**Saved entries**
---

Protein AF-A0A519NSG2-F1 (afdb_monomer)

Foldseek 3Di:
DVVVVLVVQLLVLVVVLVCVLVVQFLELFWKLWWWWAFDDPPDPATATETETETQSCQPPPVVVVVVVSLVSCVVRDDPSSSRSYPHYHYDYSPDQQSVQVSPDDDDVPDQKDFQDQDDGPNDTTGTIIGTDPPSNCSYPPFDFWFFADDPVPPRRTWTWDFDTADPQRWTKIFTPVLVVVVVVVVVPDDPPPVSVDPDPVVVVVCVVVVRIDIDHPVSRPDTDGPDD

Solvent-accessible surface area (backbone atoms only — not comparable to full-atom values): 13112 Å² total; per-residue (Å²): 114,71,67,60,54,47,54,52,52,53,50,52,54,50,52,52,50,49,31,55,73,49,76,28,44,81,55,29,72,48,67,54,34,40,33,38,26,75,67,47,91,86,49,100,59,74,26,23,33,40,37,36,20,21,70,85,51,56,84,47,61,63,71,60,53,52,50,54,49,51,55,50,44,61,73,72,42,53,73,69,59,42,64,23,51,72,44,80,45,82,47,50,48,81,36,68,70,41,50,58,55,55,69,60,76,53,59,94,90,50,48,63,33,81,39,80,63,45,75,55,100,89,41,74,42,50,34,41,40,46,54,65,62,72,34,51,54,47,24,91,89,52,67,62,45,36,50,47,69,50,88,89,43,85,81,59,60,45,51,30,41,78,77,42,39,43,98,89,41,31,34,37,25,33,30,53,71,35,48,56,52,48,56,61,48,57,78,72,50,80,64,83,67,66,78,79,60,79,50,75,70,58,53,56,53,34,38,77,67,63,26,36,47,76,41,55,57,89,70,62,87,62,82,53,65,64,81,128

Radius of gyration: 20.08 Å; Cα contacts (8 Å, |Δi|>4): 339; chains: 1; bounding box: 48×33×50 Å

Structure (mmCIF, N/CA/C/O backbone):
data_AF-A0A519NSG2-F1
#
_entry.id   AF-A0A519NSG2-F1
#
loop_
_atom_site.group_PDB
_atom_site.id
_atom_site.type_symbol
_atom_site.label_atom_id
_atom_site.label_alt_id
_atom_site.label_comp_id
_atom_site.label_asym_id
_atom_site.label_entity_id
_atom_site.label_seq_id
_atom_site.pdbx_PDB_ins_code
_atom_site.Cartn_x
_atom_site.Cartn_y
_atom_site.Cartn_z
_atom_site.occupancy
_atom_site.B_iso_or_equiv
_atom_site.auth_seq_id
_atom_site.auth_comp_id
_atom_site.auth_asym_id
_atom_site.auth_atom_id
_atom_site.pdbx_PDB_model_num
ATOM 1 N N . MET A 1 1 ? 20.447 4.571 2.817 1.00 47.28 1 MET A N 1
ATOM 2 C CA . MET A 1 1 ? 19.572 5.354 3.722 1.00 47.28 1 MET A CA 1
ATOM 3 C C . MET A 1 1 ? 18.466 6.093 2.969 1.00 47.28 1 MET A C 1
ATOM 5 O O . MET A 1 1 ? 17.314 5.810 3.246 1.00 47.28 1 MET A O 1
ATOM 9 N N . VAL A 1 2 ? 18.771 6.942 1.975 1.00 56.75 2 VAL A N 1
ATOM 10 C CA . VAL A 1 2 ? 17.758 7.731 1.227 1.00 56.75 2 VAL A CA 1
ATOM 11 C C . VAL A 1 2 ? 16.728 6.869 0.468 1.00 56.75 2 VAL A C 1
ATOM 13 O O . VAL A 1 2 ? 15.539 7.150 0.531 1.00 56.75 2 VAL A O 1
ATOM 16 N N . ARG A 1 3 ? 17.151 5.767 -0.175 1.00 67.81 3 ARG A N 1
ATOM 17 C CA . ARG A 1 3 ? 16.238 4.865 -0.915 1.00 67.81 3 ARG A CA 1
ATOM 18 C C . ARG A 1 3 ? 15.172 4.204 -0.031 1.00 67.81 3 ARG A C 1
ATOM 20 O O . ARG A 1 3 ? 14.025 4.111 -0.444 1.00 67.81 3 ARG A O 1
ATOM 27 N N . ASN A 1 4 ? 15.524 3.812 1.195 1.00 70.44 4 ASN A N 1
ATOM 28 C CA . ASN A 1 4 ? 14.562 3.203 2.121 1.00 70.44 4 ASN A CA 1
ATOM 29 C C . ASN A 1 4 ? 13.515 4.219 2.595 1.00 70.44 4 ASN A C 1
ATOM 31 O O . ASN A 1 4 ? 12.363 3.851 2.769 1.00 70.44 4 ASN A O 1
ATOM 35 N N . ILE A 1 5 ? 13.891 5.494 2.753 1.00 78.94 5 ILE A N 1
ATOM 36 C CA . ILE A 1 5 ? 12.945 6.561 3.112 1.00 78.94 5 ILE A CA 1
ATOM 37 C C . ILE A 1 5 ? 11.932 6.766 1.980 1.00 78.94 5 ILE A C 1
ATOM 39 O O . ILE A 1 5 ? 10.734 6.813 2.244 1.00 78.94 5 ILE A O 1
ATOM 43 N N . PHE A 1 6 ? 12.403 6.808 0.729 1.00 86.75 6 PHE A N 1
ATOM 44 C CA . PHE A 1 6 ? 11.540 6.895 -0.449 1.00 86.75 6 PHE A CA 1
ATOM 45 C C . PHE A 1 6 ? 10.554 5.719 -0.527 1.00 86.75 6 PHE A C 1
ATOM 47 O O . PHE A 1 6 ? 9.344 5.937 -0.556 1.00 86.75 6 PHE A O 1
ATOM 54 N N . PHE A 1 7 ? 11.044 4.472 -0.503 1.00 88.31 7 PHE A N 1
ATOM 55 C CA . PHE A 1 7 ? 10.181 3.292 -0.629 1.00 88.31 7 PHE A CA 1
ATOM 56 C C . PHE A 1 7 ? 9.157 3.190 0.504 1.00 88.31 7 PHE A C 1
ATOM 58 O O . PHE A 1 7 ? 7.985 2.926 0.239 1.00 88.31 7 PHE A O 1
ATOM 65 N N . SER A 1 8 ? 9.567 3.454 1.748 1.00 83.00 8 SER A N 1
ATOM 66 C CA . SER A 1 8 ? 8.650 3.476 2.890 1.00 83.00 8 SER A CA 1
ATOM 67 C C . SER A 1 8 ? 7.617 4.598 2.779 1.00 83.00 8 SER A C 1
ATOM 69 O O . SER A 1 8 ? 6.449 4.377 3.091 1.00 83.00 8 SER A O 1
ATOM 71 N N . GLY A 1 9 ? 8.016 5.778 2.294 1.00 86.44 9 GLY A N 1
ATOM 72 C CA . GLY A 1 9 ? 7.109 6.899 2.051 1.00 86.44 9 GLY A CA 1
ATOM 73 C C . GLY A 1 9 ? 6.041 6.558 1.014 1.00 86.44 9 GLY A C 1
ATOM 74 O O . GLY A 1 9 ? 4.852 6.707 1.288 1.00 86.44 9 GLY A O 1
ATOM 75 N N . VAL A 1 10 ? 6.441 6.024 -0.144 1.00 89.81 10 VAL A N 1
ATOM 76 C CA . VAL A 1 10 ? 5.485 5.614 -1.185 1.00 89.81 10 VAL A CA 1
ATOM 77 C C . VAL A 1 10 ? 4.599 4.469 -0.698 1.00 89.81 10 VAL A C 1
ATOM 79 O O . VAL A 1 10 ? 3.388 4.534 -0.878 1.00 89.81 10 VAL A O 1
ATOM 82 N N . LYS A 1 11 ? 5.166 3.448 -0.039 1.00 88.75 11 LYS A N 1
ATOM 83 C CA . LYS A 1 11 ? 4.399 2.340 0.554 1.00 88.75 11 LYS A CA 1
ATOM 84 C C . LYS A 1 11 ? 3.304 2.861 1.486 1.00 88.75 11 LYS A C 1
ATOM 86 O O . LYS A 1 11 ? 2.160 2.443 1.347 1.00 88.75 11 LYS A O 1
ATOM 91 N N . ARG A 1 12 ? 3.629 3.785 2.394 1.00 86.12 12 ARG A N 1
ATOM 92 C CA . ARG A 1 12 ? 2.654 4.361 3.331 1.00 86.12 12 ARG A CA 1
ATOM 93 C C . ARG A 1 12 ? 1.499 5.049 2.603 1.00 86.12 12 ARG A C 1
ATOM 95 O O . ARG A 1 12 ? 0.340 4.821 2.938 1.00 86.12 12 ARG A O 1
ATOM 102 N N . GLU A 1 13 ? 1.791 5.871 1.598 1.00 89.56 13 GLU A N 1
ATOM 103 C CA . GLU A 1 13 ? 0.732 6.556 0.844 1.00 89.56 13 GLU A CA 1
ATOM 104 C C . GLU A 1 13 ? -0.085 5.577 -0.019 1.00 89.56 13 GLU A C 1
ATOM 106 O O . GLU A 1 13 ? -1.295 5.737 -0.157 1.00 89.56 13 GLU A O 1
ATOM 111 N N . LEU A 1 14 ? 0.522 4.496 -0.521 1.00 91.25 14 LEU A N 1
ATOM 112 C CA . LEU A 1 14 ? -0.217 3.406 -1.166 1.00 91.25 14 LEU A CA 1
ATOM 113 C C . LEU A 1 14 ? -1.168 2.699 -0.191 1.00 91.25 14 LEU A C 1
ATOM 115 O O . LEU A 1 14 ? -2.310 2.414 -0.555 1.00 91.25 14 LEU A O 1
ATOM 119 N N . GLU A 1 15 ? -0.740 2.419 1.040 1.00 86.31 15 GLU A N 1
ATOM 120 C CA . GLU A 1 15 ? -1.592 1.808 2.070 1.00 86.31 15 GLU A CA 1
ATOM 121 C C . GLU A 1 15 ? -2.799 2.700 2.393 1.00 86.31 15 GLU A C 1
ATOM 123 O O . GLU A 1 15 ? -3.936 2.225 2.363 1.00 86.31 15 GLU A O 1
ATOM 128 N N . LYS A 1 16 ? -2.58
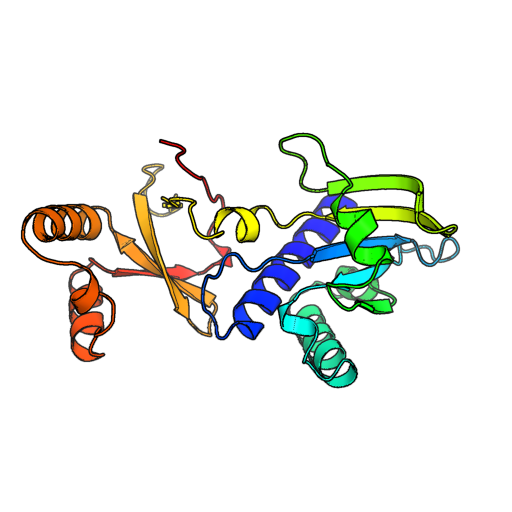1 4.006 2.591 1.00 84.81 16 LYS A N 1
ATOM 129 C CA . LYS A 1 16 ? -3.665 4.989 2.769 1.00 84.81 16 LYS A CA 1
ATOM 130 C C . LYS A 1 16 ? -4.606 5.037 1.571 1.00 84.81 16 LYS A C 1
ATOM 132 O O . LYS A 1 16 ? -5.825 5.043 1.741 1.00 84.81 16 LYS A O 1
ATOM 137 N N . PHE A 1 17 ? -4.056 5.039 0.359 1.00 89.69 17 PHE A N 1
ATOM 138 C CA . PHE A 1 17 ? -4.850 5.025 -0.863 1.00 89.69 17 PHE A CA 1
ATOM 139 C C . PHE A 1 17 ? -5.754 3.788 -0.942 1.00 89.69 17 PHE A C 1
ATOM 141 O O . PHE A 1 17 ? -6.925 3.911 -1.304 1.00 89.69 17 PHE A O 1
ATOM 148 N N . LEU A 1 18 ? -5.250 2.610 -0.558 1.00 87.50 18 LEU A N 1
ATOM 149 C CA . LEU A 1 18 ? -6.042 1.380 -0.544 1.00 87.50 18 LEU A CA 1
ATOM 150 C C . LEU A 1 18 ? -7.142 1.419 0.525 1.00 87.50 18 LEU A C 1
ATOM 152 O O . LEU A 1 18 ? -8.273 1.045 0.227 1.00 87.50 18 LEU A O 1
ATOM 156 N N . ILE A 1 19 ? -6.852 1.953 1.717 1.00 82.69 19 ILE A N 1
ATOM 157 C CA . ILE A 1 19 ? -7.855 2.188 2.773 1.00 82.69 19 ILE A CA 1
ATOM 158 C C . ILE A 1 19 ? -8.980 3.092 2.253 1.00 82.69 19 ILE A C 1
ATOM 160 O O . ILE A 1 19 ? -10.156 2.750 2.377 1.00 82.69 19 ILE A O 1
ATOM 164 N N . LYS A 1 20 ? -8.637 4.209 1.599 1.00 84.88 20 LYS A N 1
ATOM 165 C CA . LYS A 1 20 ? -9.622 5.108 0.979 1.00 84.88 20 LYS A CA 1
ATOM 166 C C . LYS A 1 20 ? -10.444 4.395 -0.095 1.00 84.88 20 LYS A C 1
ATOM 168 O O . LYS A 1 20 ? -11.662 4.547 -0.140 1.00 84.88 20 LYS A O 1
ATOM 173 N N . LYS A 1 21 ? -9.801 3.595 -0.951 1.00 86.75 21 LYS A N 1
ATOM 174 C CA . LYS A 1 21 ? -10.489 2.792 -1.977 1.00 86.75 21 LYS A CA 1
ATOM 175 C C . LYS A 1 21 ? -11.386 1.705 -1.389 1.00 86.75 21 LYS A C 1
ATOM 177 O O . LYS A 1 21 ? -12.331 1.290 -2.053 1.00 86.75 21 LYS A O 1
ATOM 182 N N . ASN A 1 22 ? -11.132 1.298 -0.152 1.00 80.31 22 ASN A N 1
ATOM 183 C CA . ASN A 1 22 ? -11.980 0.402 0.617 1.00 80.31 22 ASN A CA 1
ATOM 184 C C . ASN A 1 22 ? -12.999 1.150 1.505 1.00 80.31 22 ASN A C 1
ATOM 186 O O . ASN A 1 22 ? -13.383 0.655 2.563 1.00 80.31 22 ASN A O 1
ATOM 190 N N . ASN A 1 23 ? -13.428 2.354 1.103 1.00 78.00 23 ASN A N 1
ATOM 191 C CA . ASN A 1 23 ? -14.399 3.183 1.830 1.00 78.00 23 ASN A CA 1
ATOM 192 C C . ASN A 1 23 ? -14.027 3.394 3.307 1.00 78.00 23 ASN A C 1
ATOM 194 O O . ASN A 1 23 ? -14.887 3.343 4.184 1.00 78.00 23 ASN A O 1
ATOM 198 N N . PHE A 1 24 ? -12.732 3.571 3.577 1.00 71.75 24 PHE A N 1
ATOM 199 C CA . PHE A 1 24 ? -12.177 3.797 4.914 1.00 71.75 24 PHE A CA 1
ATOM 200 C C . PHE A 1 24 ? -12.431 2.657 5.919 1.00 71.75 24 PHE A C 1
ATOM 202 O O . PHE A 1 24 ? -12.242 2.807 7.128 1.00 71.75 24 PHE A O 1
ATOM 209 N N . GLN A 1 25 ? -12.783 1.468 5.424 1.00 67.44 25 GLN A N 1
ATOM 210 C CA . GLN A 1 25 ? -12.851 0.266 6.243 1.00 67.44 25 GLN A CA 1
ATOM 211 C C . GLN A 1 25 ? -11.458 -0.349 6.401 1.00 67.44 25 GLN A C 1
ATOM 213 O O . GLN A 1 25 ? -10.761 -0.619 5.417 1.00 67.44 25 GLN A O 1
ATOM 218 N N . LEU A 1 26 ? -11.085 -0.641 7.648 1.00 63.81 26 LEU A N 1
ATOM 219 C CA . LEU A 1 26 ? -9.921 -1.460 7.985 1.00 63.81 26 LEU A CA 1
ATOM 220 C C . LEU A 1 26 ? -10.226 -2.928 7.679 1.00 63.81 26 LEU A C 1
ATOM 222 O O . LEU A 1 26 ? -10.573 -3.712 8.559 1.00 63.81 26 LEU A O 1
ATOM 226 N N . SER A 1 27 ? -10.113 -3.294 6.410 1.00 64.19 27 SER A N 1
ATOM 227 C CA . SER A 1 27 ? -10.037 -4.691 6.006 1.00 64.19 27 SER A CA 1
ATOM 228 C C . SER A 1 27 ? -8.565 -5.091 5.921 1.00 64.19 27 SER A C 1
ATOM 230 O O . SER A 1 27 ? -7.701 -4.274 5.606 1.00 64.19 27 SER A O 1
ATOM 232 N N . GLY A 1 28 ? -8.247 -6.360 6.172 1.00 63.00 28 GLY A N 1
ATOM 233 C CA . GLY A 1 28 ? -6.913 -6.877 5.855 1.00 63.00 28 GLY A CA 1
ATOM 234 C C . GLY A 1 28 ? -6.691 -7.162 4.381 1.00 63.00 28 GLY A C 1
ATOM 235 O O . GLY A 1 28 ? -5.813 -7.953 4.031 1.00 63.00 28 GLY A O 1
ATOM 236 N N . GLU A 1 29 ? -7.487 -6.549 3.511 1.00 74.44 29 GLU A N 1
ATOM 237 C CA . GLU A 1 29 ? -7.147 -6.492 2.105 1.00 74.44 29 GLU A CA 1
ATOM 238 C C . GLU A 1 29 ? -5.824 -5.750 1.963 1.00 74.44 29 GLU A C 1
ATOM 240 O O . GLU A 1 29 ? -5.606 -4.670 2.508 1.00 74.44 29 GLU A O 1
ATOM 245 N N . THR A 1 30 ? -4.907 -6.379 1.248 1.00 79.81 30 THR A N 1
ATOM 246 C CA . THR A 1 30 ? -3.547 -5.891 1.091 1.00 79.81 30 THR A CA 1
ATOM 247 C C . THR A 1 30 ? -3.222 -5.755 -0.385 1.00 79.81 30 THR A C 1
ATOM 249 O O . THR A 1 30 ? -3.984 -6.166 -1.267 1.00 79.81 30 THR A O 1
ATOM 252 N N . TYR A 1 31 ? -2.074 -5.153 -0.656 1.00 84.75 31 TYR A N 1
ATOM 253 C CA . TYR A 1 31 ? -1.499 -5.225 -1.979 1.00 84.75 31 TYR A CA 1
ATOM 254 C C . TYR A 1 31 ? -0.990 -6.636 -2.235 1.00 84.75 31 TYR A C 1
ATOM 256 O O . TYR A 1 31 ? -0.203 -7.203 -1.478 1.00 84.75 31 TYR A O 1
ATOM 264 N N . ASP A 1 32 ? -1.430 -7.162 -3.362 1.00 86.12 32 ASP A N 1
ATOM 265 C CA . ASP A 1 32 ? -0.943 -8.389 -3.963 1.00 86.12 32 ASP A CA 1
ATOM 266 C C . ASP A 1 32 ? 0.469 -8.208 -4.533 1.00 86.12 32 ASP A C 1
ATOM 268 O O . ASP A 1 32 ? 1.256 -9.153 -4.569 1.00 86.12 32 ASP A O 1
ATOM 272 N N . LEU A 1 33 ? 0.788 -6.984 -4.965 1.00 88.81 33 LEU A N 1
ATOM 273 C CA . LEU A 1 33 ? 2.091 -6.592 -5.482 1.00 88.81 33 LEU A CA 1
ATOM 274 C C . LEU A 1 33 ? 2.349 -5.108 -5.201 1.00 88.81 33 LEU A C 1
ATOM 276 O O . LEU A 1 33 ? 1.511 -4.264 -5.518 1.00 88.81 33 LEU A O 1
ATOM 280 N N . ILE A 1 34 ? 3.536 -4.803 -4.674 1.00 92.44 34 ILE A N 1
ATOM 281 C CA . ILE A 1 34 ? 4.156 -3.475 -4.721 1.00 92.44 34 ILE A CA 1
ATOM 282 C C . ILE A 1 34 ? 5.606 -3.682 -5.153 1.00 92.44 34 ILE A C 1
ATOM 284 O O . ILE A 1 34 ? 6.419 -4.162 -4.367 1.00 92.44 34 ILE A O 1
ATOM 288 N N . LEU A 1 35 ? 5.934 -3.356 -6.398 1.00 92.44 35 LEU A N 1
ATOM 289 C CA . LEU A 1 35 ? 7.260 -3.583 -6.968 1.00 92.44 35 LEU A CA 1
ATOM 290 C C . LEU A 1 35 ? 7.805 -2.303 -7.600 1.00 92.44 35 LEU A C 1
ATOM 292 O O . LEU A 1 35 ? 7.143 -1.686 -8.430 1.00 92.44 35 LEU A O 1
ATOM 296 N N . PHE A 1 36 ? 9.033 -1.941 -7.235 1.00 93.06 36 PHE A N 1
ATOM 297 C CA . PHE A 1 36 ? 9.780 -0.848 -7.854 1.00 93.06 36 PHE A CA 1
ATOM 298 C C . PHE A 1 36 ? 10.874 -1.411 -8.752 1.00 93.06 36 PHE A C 1
ATOM 300 O O . PHE A 1 36 ? 11.872 -1.940 -8.262 1.00 93.06 36 PHE A O 1
ATOM 307 N N . GLU A 1 37 ? 10.704 -1.268 -10.061 1.00 91.81 37 GLU A N 1
ATOM 308 C CA . GLU A 1 37 ? 11.681 -1.684 -11.070 1.00 91.81 37 GLU A CA 1
ATOM 309 C C . GLU A 1 37 ? 12.493 -0.454 -11.512 1.00 91.81 37 GLU A C 1
ATOM 311 O O . GLU A 1 37 ? 11.893 0.528 -11.965 1.00 91.81 37 GLU A O 1
ATOM 316 N N . PRO A 1 38 ? 13.832 -0.448 -11.394 1.00 90.50 38 PRO A N 1
ATOM 317 C CA . PRO A 1 38 ? 14.663 0.608 -11.964 1.00 90.50 38 PRO A CA 1
ATOM 318 C C . PRO A 1 38 ? 14.373 0.745 -13.462 1.00 90.50 38 PRO A C 1
ATOM 320 O O . PRO A 1 38 ? 14.310 -0.245 -14.186 1.00 90.50 38 PRO A O 1
ATOM 323 N N . SER A 1 39 ? 14.132 1.971 -13.918 1.00 84.25 39 SER A N 1
ATOM 324 C CA . SER A 1 39 ? 13.594 2.223 -15.264 1.00 84.25 39 SER A CA 1
ATOM 325 C C . SER A 1 39 ? 14.522 3.003 -16.183 1.00 84.25 39 SER A C 1
ATOM 327 O O . SER A 1 39 ? 14.319 2.960 -17.395 1.00 84.25 39 SER A O 1
ATOM 329 N N . ASP A 1 40 ? 15.504 3.711 -15.626 1.00 75.19 40 ASP A N 1
ATOM 330 C CA . ASP A 1 40 ? 16.478 4.471 -16.400 1.00 75.19 40 ASP A CA 1
ATOM 331 C C . ASP A 1 40 ? 17.808 4.542 -15.641 1.00 75.19 40 ASP A C 1
ATOM 333 O O . ASP A 1 40 ? 17.877 5.099 -14.545 1.00 75.19 40 ASP A O 1
ATOM 337 N N . GLU A 1 41 ? 18.848 3.931 -16.207 1.00 65.75 41 GLU A N 1
ATOM 338 C CA . GLU A 1 41 ? 20.207 3.945 -15.653 1.00 65.75 41 GLU A CA 1
ATOM 339 C C . GLU A 1 41 ? 21.002 5.180 -16.104 1.00 65.75 41 GLU A C 1
ATOM 341 O O . GLU A 1 41 ? 22.067 5.464 -15.556 1.00 65.75 41 GLU A O 1
ATOM 346 N N . TYR A 1 42 ? 20.494 5.928 -17.090 1.00 68.94 42 TYR A N 1
ATOM 347 C CA . TYR A 1 42 ? 21.196 7.051 -17.716 1.00 68.94 42 TYR A CA 1
ATOM 348 C C . TYR A 1 42 ? 20.795 8.413 -17.140 1.00 68.94 42 TYR A C 1
ATOM 350 O O . TYR A 1 42 ? 21.402 9.432 -17.478 1.00 68.94 42 TYR A O 1
ATOM 358 N N . VAL A 1 43 ? 19.790 8.453 -16.261 1.00 74.31 43 VAL A N 1
ATOM 359 C CA . VAL A 1 43 ? 19.349 9.672 -15.576 1.00 74.31 43 VAL A CA 1
ATOM 360 C C . VAL A 1 43 ? 20.106 9.810 -14.246 1.00 74.31 43 VAL A C 1
ATOM 362 O O . VAL A 1 43 ? 20.217 8.830 -13.510 1.00 74.31 43 VAL A O 1
ATOM 365 N N . PRO A 1 44 ? 20.610 11.011 -13.885 1.00 72.69 44 PRO A N 1
ATOM 366 C CA . PRO A 1 44 ? 21.344 11.220 -12.629 1.00 72.69 44 PRO A CA 1
ATOM 367 C C . PRO A 1 44 ? 20.519 10.897 -11.375 1.00 72.69 44 PRO A C 1
ATOM 369 O O . PRO A 1 44 ? 21.061 10.564 -10.323 1.00 72.69 44 PRO A O 1
ATOM 372 N N . GLU A 1 45 ? 19.199 11.023 -11.491 1.00 80.00 45 GLU A N 1
ATOM 373 C CA . GLU A 1 45 ? 18.237 10.706 -10.447 1.00 80.00 45 GLU A CA 1
ATOM 374 C C . GLU A 1 45 ? 17.654 9.303 -10.651 1.00 80.00 45 GLU A C 1
ATOM 376 O O . GLU A 1 45 ? 17.248 8.971 -11.768 1.00 80.00 45 GLU A O 1
ATOM 381 N N . PRO A 1 46 ? 17.520 8.497 -9.585 1.00 83.81 46 PRO A N 1
ATOM 382 C CA . PRO A 1 46 ? 16.948 7.164 -9.695 1.00 83.81 46 PRO A CA 1
ATOM 383 C C . PRO A 1 46 ? 15.471 7.240 -10.108 1.00 83.81 46 PRO A C 1
ATOM 385 O O . PRO A 1 46 ? 14.653 7.844 -9.414 1.00 83.81 46 PRO A O 1
ATOM 388 N N . LYS A 1 47 ? 15.124 6.599 -11.227 1.00 91.19 47 LYS A N 1
ATOM 389 C CA . LYS A 1 47 ? 13.745 6.497 -11.723 1.00 91.19 4
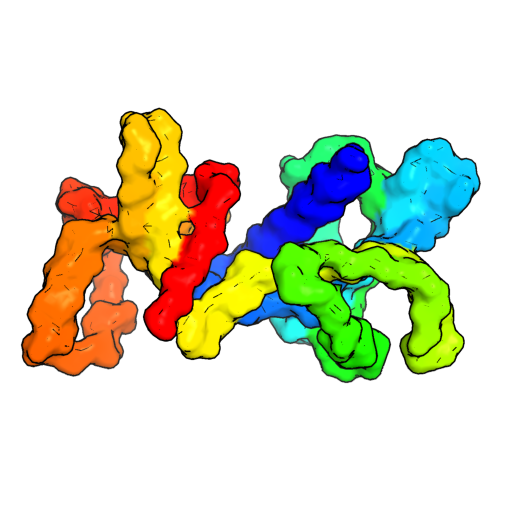7 LYS A CA 1
ATOM 390 C C . LYS A 1 47 ? 13.222 5.073 -11.612 1.00 91.19 47 LYS A C 1
ATOM 392 O O . LYS A 1 47 ? 13.873 4.136 -12.079 1.00 91.19 47 LYS A O 1
ATOM 397 N N . TYR A 1 48 ? 12.002 4.918 -11.114 1.00 92.69 48 TYR A N 1
ATOM 398 C CA . TYR A 1 48 ? 11.358 3.625 -10.909 1.00 92.69 48 TYR A CA 1
ATOM 399 C C . TYR A 1 48 ? 10.032 3.512 -11.657 1.00 92.69 48 TYR A C 1
ATOM 401 O O . TYR A 1 48 ? 9.209 4.428 -11.650 1.00 92.69 48 TYR A O 1
ATOM 409 N N . THR A 1 49 ? 9.799 2.342 -12.243 1.00 93.44 49 THR A N 1
ATOM 410 C CA . THR A 1 49 ? 8.458 1.877 -12.593 1.00 93.44 49 THR A CA 1
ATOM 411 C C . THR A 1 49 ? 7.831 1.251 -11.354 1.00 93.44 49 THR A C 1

---

Above are the records. Print exactly, and only, the lines from the line with "ATOM 284 O O" to the line with "ATOM 338 C CA", both inclusive.

**YOUR SOLUTION**
ATOM 284 O O . ILE A 1 34 ? 6.419 -4.162 -4.367 1.00 92.44 34 ILE A O 1
ATOM 288 N N . LEU A 1 35 ? 5.934 -3.356 -6.398 1.00 92.44 35 LEU A N 1
ATOM 289 C CA . LEU A 1 35 ? 7.260 -3.583 -6.968 1.00 92.44 35 LEU A CA 1
ATOM 290 C C . LEU A 1 35 ? 7.805 -2.303 -7.600 1.00 92.44 35 LEU A C 1
ATOM 292 O O . LEU A 1 35 ? 7.143 -1.686 -8.430 1.00 92.44 35 LEU A O 1
ATOM 296 N N . PHE A 1 36 ? 9.033 -1.941 -7.235 1.00 93.06 36 PHE A N 1
ATOM 297 C CA . PHE A 1 36 ? 9.780 -0.848 -7.854 1.00 93.06 36 PHE A CA 1
ATOM 298 C C . PHE A 1 36 ? 10.874 -1.411 -8.752 1.00 93.06 36 PHE A C 1
ATOM 300 O O . PHE A 1 36 ? 11.872 -1.940 -8.262 1.00 93.06 36 PHE A O 1
ATOM 307 N N . GLU A 1 37 ? 10.704 -1.268 -10.061 1.00 91.81 37 GLU A N 1
ATOM 308 C CA . GLU A 1 37 ? 11.681 -1.684 -11.070 1.00 91.81 37 GLU A CA 1
ATOM 309 C C . GLU A 1 37 ? 12.493 -0.454 -11.512 1.00 91.81 37 GLU A C 1
ATOM 311 O O . GLU A 1 37 ? 11.893 0.528 -11.965 1.00 91.81 37 GLU A O 1
ATOM 316 N N . PRO A 1 38 ? 13.832 -0.448 -11.394 1.00 90.50 38 PRO A N 1
ATOM 317 C CA . PRO A 1 38 ? 14.663 0.608 -11.964 1.00 90.50 38 PRO A CA 1
ATOM 318 C C . PRO A 1 38 ? 14.373 0.745 -13.462 1.00 90.50 38 PRO A C 1
ATOM 320 O O . PRO A 1 38 ? 14.310 -0.245 -14.186 1.00 90.50 38 PRO A O 1
ATOM 323 N N . SER A 1 39 ? 14.132 1.971 -13.918 1.00 84.25 39 SER A N 1
ATOM 324 C CA . SER A 1 39 ? 13.594 2.223 -15.264 1.00 84.25 39 SER A CA 1
ATOM 325 C C . SER A 1 39 ? 14.522 3.003 -16.183 1.00 84.25 39 SER A C 1
ATOM 327 O O . SER A 1 39 ? 14.319 2.960 -17.395 1.00 84.25 39 SER A O 1
ATOM 329 N N . ASP A 1 40 ? 15.504 3.711 -15.626 1.00 75.19 40 ASP A N 1
ATOM 330 C CA . ASP A 1 40 ? 16.478 4.471 -16.400 1.00 75.19 40 ASP A CA 1
ATOM 331 C C . ASP A 1 40 ? 17.808 4.542 -15.641 1.00 75.19 40 ASP A C 1
ATOM 333 O O . ASP A 1 40 ? 17.877 5.099 -14.545 1.00 75.19 40 ASP A O 1
ATOM 337 N N . GLU A 1 41 ? 18.848 3.931 -16.207 1.00 65.75 41 GLU A N 1
ATOM 338 C CA . GLU A 1 41 ? 20.207 3.945 -15.653 1.00 65.75 41 GLU A CA 1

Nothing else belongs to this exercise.